■ **Required work**
Go to the line containing "ATOM 127 C CA" in the records below and print it and every following line exactly, on through the line containing "ATOM 152 N N", then stop.
------------------------
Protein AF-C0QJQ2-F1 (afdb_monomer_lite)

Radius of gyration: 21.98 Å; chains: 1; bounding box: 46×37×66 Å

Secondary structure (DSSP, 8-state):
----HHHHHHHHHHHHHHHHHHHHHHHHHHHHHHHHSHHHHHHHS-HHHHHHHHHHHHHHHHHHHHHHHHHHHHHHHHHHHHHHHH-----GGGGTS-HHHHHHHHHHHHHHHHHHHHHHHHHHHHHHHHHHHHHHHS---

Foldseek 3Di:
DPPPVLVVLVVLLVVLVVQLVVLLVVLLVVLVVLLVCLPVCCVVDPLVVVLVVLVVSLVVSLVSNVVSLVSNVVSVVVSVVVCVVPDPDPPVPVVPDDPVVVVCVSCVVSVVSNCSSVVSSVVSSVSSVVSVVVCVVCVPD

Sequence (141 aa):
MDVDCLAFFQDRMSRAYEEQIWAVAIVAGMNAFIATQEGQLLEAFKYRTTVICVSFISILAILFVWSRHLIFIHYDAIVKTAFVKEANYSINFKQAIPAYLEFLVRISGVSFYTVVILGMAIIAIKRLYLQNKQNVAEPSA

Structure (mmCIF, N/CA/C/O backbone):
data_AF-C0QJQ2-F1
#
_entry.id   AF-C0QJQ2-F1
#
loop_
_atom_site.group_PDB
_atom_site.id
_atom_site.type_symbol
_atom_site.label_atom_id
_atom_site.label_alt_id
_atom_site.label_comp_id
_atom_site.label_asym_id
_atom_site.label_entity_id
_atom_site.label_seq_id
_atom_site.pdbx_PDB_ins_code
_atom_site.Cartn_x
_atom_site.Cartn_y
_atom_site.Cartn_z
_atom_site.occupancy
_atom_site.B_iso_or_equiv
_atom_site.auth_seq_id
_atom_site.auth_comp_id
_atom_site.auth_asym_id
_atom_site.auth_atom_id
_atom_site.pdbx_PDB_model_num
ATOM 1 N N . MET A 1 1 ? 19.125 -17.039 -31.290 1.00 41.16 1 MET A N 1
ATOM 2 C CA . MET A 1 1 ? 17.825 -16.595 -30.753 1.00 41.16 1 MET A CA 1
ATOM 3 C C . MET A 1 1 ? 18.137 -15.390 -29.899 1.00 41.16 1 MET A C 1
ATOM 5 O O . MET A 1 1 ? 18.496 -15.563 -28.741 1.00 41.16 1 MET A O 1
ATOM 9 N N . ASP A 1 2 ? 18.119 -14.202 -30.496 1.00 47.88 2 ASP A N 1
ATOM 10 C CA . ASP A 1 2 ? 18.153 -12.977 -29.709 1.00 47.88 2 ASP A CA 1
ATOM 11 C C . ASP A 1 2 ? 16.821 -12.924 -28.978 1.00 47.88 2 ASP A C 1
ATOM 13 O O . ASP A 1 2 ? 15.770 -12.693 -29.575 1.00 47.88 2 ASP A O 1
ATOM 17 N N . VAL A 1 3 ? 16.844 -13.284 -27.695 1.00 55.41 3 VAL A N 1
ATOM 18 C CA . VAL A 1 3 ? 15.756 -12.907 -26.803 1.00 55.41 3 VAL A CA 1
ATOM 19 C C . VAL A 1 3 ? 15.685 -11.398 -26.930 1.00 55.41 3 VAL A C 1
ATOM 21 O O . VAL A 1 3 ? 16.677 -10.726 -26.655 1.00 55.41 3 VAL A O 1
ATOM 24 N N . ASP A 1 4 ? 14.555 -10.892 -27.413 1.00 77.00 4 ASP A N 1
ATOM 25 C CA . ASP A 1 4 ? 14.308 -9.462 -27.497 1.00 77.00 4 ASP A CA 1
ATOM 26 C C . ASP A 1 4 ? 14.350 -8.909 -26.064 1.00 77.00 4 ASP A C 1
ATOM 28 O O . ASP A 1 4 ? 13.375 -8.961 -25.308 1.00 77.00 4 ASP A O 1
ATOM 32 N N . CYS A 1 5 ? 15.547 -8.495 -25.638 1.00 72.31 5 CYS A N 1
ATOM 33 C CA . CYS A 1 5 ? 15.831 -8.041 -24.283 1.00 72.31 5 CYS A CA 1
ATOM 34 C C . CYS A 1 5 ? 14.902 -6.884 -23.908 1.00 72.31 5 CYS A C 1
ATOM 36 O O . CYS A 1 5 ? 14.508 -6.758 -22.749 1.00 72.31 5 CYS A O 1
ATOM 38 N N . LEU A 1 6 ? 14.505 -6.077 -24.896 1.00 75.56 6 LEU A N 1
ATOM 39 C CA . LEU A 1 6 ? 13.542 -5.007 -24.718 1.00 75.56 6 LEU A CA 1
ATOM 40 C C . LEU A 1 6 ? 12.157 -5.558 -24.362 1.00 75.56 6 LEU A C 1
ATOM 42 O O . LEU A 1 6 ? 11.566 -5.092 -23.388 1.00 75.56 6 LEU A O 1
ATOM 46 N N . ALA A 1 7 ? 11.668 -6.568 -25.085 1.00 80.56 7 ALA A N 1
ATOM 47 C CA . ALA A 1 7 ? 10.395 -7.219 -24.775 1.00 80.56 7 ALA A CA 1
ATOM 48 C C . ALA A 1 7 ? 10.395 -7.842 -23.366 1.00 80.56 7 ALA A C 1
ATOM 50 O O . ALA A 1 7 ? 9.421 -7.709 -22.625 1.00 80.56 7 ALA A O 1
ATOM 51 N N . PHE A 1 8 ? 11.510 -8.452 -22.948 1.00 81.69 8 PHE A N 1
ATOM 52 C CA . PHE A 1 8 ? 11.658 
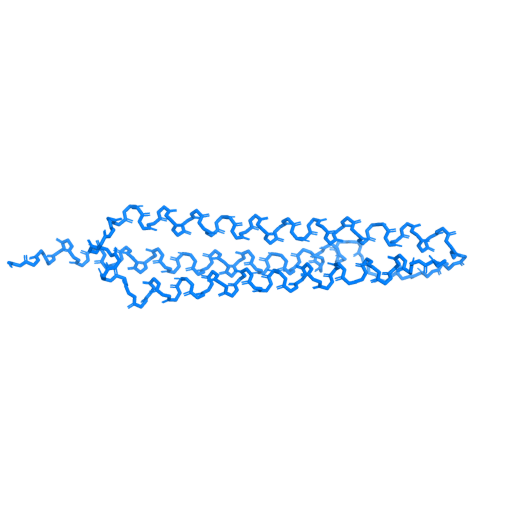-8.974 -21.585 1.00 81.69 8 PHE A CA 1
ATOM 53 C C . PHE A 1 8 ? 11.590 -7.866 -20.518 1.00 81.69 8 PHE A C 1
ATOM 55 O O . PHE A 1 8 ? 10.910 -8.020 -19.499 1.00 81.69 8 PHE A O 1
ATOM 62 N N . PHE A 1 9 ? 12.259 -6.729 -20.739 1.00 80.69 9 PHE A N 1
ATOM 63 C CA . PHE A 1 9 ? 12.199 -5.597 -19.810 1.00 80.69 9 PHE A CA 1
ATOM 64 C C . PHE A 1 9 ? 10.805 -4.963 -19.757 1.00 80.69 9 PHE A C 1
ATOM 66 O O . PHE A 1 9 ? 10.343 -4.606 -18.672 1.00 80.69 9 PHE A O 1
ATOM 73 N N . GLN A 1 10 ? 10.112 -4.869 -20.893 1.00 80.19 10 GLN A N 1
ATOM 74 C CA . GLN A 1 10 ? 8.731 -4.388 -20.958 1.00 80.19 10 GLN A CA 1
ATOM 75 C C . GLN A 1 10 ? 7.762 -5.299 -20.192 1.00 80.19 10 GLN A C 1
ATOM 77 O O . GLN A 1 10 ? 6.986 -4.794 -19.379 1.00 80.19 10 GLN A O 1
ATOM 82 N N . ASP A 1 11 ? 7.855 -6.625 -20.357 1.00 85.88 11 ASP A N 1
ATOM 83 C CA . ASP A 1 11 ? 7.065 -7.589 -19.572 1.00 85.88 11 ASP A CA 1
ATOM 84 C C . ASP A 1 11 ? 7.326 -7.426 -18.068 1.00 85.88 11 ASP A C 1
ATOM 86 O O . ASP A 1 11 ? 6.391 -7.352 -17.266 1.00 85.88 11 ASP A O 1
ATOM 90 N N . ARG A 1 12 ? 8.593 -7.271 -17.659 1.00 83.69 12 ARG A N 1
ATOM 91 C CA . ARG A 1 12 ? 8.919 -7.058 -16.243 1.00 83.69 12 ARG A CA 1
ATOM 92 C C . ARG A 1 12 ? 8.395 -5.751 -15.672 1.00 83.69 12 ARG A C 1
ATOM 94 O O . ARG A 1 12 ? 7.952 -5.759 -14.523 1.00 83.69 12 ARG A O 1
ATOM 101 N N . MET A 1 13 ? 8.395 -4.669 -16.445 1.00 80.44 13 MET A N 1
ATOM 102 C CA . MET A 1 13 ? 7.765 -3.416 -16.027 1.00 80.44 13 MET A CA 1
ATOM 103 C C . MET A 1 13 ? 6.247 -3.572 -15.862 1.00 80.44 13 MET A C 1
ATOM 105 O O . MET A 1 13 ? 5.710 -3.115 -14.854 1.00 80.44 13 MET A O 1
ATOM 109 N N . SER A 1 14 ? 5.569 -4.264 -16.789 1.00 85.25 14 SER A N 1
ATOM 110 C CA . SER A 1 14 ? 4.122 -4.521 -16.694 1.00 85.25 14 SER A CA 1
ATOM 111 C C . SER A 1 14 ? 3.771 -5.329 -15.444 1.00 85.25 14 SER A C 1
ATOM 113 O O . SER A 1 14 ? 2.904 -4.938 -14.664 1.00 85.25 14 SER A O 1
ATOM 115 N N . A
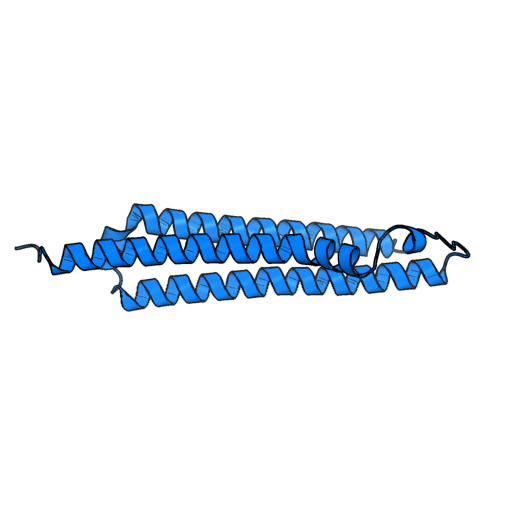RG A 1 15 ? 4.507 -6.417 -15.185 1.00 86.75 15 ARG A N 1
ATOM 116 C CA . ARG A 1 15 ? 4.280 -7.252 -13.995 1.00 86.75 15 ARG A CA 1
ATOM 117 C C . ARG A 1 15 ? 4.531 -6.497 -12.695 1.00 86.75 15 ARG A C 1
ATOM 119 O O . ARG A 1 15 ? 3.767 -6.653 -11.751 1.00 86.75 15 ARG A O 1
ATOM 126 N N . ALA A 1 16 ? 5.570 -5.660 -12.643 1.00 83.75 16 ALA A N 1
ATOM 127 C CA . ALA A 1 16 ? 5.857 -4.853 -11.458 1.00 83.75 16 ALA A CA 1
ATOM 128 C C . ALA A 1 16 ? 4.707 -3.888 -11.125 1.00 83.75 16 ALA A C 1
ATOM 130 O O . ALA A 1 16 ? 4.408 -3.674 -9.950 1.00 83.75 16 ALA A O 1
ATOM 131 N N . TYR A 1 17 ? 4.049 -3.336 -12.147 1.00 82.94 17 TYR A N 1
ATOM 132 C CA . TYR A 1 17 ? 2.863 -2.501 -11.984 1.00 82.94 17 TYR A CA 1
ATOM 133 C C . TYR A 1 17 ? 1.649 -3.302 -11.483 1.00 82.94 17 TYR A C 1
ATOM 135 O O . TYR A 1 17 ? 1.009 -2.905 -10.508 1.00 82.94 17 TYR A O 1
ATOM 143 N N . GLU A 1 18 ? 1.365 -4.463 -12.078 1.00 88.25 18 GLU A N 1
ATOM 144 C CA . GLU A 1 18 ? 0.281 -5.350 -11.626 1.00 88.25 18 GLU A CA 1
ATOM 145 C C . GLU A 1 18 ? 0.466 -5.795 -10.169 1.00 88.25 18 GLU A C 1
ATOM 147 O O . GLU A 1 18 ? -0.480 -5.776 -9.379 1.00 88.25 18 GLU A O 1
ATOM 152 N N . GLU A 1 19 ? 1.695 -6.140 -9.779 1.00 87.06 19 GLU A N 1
------------------------
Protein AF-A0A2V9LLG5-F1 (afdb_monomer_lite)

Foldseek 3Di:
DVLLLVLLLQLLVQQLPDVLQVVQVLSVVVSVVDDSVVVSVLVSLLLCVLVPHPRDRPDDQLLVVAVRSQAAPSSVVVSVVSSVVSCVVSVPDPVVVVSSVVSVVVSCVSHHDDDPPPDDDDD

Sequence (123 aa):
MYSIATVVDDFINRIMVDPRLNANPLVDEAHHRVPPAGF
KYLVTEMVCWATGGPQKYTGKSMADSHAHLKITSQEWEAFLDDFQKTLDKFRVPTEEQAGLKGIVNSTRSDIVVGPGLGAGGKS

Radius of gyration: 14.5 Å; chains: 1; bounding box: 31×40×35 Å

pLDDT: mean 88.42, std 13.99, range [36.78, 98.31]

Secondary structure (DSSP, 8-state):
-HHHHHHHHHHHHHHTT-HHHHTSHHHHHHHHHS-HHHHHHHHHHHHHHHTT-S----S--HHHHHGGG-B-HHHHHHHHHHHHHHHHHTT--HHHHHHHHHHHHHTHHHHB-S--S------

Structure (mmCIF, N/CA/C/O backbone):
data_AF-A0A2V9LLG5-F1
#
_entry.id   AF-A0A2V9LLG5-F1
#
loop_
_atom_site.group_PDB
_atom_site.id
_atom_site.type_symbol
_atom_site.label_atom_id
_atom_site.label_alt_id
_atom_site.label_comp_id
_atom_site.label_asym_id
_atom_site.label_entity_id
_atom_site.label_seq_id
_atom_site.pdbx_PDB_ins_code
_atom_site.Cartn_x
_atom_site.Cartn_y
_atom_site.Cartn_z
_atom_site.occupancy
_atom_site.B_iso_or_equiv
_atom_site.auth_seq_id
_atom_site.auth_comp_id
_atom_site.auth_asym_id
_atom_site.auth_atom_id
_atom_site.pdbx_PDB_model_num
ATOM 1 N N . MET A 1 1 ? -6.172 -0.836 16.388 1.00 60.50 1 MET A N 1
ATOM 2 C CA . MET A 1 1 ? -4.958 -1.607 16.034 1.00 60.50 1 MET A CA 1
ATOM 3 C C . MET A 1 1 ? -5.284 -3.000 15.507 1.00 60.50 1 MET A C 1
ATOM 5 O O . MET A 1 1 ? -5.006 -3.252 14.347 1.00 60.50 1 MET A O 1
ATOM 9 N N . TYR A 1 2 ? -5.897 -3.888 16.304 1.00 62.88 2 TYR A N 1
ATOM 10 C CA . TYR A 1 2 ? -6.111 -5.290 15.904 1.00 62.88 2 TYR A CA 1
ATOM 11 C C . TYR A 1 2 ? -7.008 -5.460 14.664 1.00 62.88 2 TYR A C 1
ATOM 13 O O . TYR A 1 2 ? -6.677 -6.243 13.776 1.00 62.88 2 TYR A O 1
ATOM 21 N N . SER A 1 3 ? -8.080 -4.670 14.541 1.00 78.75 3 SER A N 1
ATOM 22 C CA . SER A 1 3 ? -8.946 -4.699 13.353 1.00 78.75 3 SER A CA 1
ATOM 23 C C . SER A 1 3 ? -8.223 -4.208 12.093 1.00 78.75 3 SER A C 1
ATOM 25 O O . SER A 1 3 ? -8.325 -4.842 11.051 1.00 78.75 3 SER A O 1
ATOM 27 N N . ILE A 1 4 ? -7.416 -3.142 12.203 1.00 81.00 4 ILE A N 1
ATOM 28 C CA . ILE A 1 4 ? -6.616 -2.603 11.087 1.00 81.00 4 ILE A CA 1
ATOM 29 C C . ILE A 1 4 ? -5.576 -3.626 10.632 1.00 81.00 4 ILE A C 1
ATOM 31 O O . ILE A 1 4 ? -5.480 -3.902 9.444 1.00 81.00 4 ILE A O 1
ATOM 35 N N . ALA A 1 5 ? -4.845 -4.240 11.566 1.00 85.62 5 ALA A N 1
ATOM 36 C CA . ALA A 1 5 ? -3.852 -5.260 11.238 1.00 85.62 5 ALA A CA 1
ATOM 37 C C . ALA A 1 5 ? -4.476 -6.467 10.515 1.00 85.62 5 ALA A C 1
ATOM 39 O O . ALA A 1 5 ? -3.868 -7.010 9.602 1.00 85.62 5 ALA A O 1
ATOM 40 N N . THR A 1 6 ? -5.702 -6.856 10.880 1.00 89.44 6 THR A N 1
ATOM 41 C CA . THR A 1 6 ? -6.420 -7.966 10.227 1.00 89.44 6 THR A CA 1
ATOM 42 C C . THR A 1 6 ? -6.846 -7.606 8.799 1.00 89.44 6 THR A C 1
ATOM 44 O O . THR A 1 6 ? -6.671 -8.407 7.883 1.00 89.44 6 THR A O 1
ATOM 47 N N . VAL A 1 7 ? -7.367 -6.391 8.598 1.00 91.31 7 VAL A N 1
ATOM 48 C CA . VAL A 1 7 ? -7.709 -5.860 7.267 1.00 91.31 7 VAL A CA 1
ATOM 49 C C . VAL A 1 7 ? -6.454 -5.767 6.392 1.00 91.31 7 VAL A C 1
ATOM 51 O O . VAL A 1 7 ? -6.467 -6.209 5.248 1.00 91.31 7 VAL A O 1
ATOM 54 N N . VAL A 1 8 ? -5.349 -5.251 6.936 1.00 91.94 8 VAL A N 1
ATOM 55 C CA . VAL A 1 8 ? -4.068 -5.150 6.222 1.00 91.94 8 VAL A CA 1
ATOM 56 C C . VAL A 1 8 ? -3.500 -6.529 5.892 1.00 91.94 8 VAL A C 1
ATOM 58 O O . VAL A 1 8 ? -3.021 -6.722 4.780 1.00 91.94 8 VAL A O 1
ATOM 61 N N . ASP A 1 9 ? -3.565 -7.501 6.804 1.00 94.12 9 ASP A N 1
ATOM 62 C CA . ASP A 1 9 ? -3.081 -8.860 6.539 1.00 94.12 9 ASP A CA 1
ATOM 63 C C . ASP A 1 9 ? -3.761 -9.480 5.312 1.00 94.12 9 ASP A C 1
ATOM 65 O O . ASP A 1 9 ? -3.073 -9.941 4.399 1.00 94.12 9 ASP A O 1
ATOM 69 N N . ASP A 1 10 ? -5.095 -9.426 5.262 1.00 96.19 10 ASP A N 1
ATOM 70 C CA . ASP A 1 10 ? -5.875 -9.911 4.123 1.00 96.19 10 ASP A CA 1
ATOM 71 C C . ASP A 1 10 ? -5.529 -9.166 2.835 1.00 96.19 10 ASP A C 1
------------------------
■ **Answer box**
ATOM 127 C CA . ALA A 1 16 ? 5.857 -4.853 -11.458 1.00 83.75 16 ALA A CA 1
ATOM 128 C C . ALA A 1 16 ? 4.707 -3.888 -11.125 1.00 83.75 16 ALA A C 1
ATOM 130 O O . ALA A 1 16 ? 4.408 -3.674 -9.950 1.00 83.75 16 ALA A O 1
ATOM 131 N N . TYR A 1 17 ? 4.049 -3.336 -12.147 1.00 82.94 17 TYR A N 1
ATOM 132 C CA . TYR A 1 17 ? 2.863 -2.501 -11.984 1.00 82.94 17 TYR A CA 1
ATOM 133 C C . TYR A 1 17 ? 1.649 -3.302 -11.483 1.00 82.94 17 TYR A C 1
ATOM 135 O O . TYR A 1 17 ? 1.009 -2.905 -10.508 1.00 82.94 17 TYR A O 1
ATOM 143 N N . GLU A 1 18 ? 1.365 -4.463 -12.078 1.00 88.25 18 GLU A N 1
ATOM 144 C CA . GLU A 1 18 ? 0.281 -5.350 -11.626 1.00 88.25 18 GLU A CA 1
ATOM 145 C C . GLU A 1 18 ? 0.466 -5.795 -10.169 1.00 88.25 18 GLU A C 1
ATOM 147 O O . GLU A 1 18 ? -0.480 -5.776 -9.379 1.00 88.25 18 GLU A O 1
ATOM 152 N N . GLU A 1 19 ? 1.695 -6.140 -9.779 1.00 87.06 19 GLU A N 1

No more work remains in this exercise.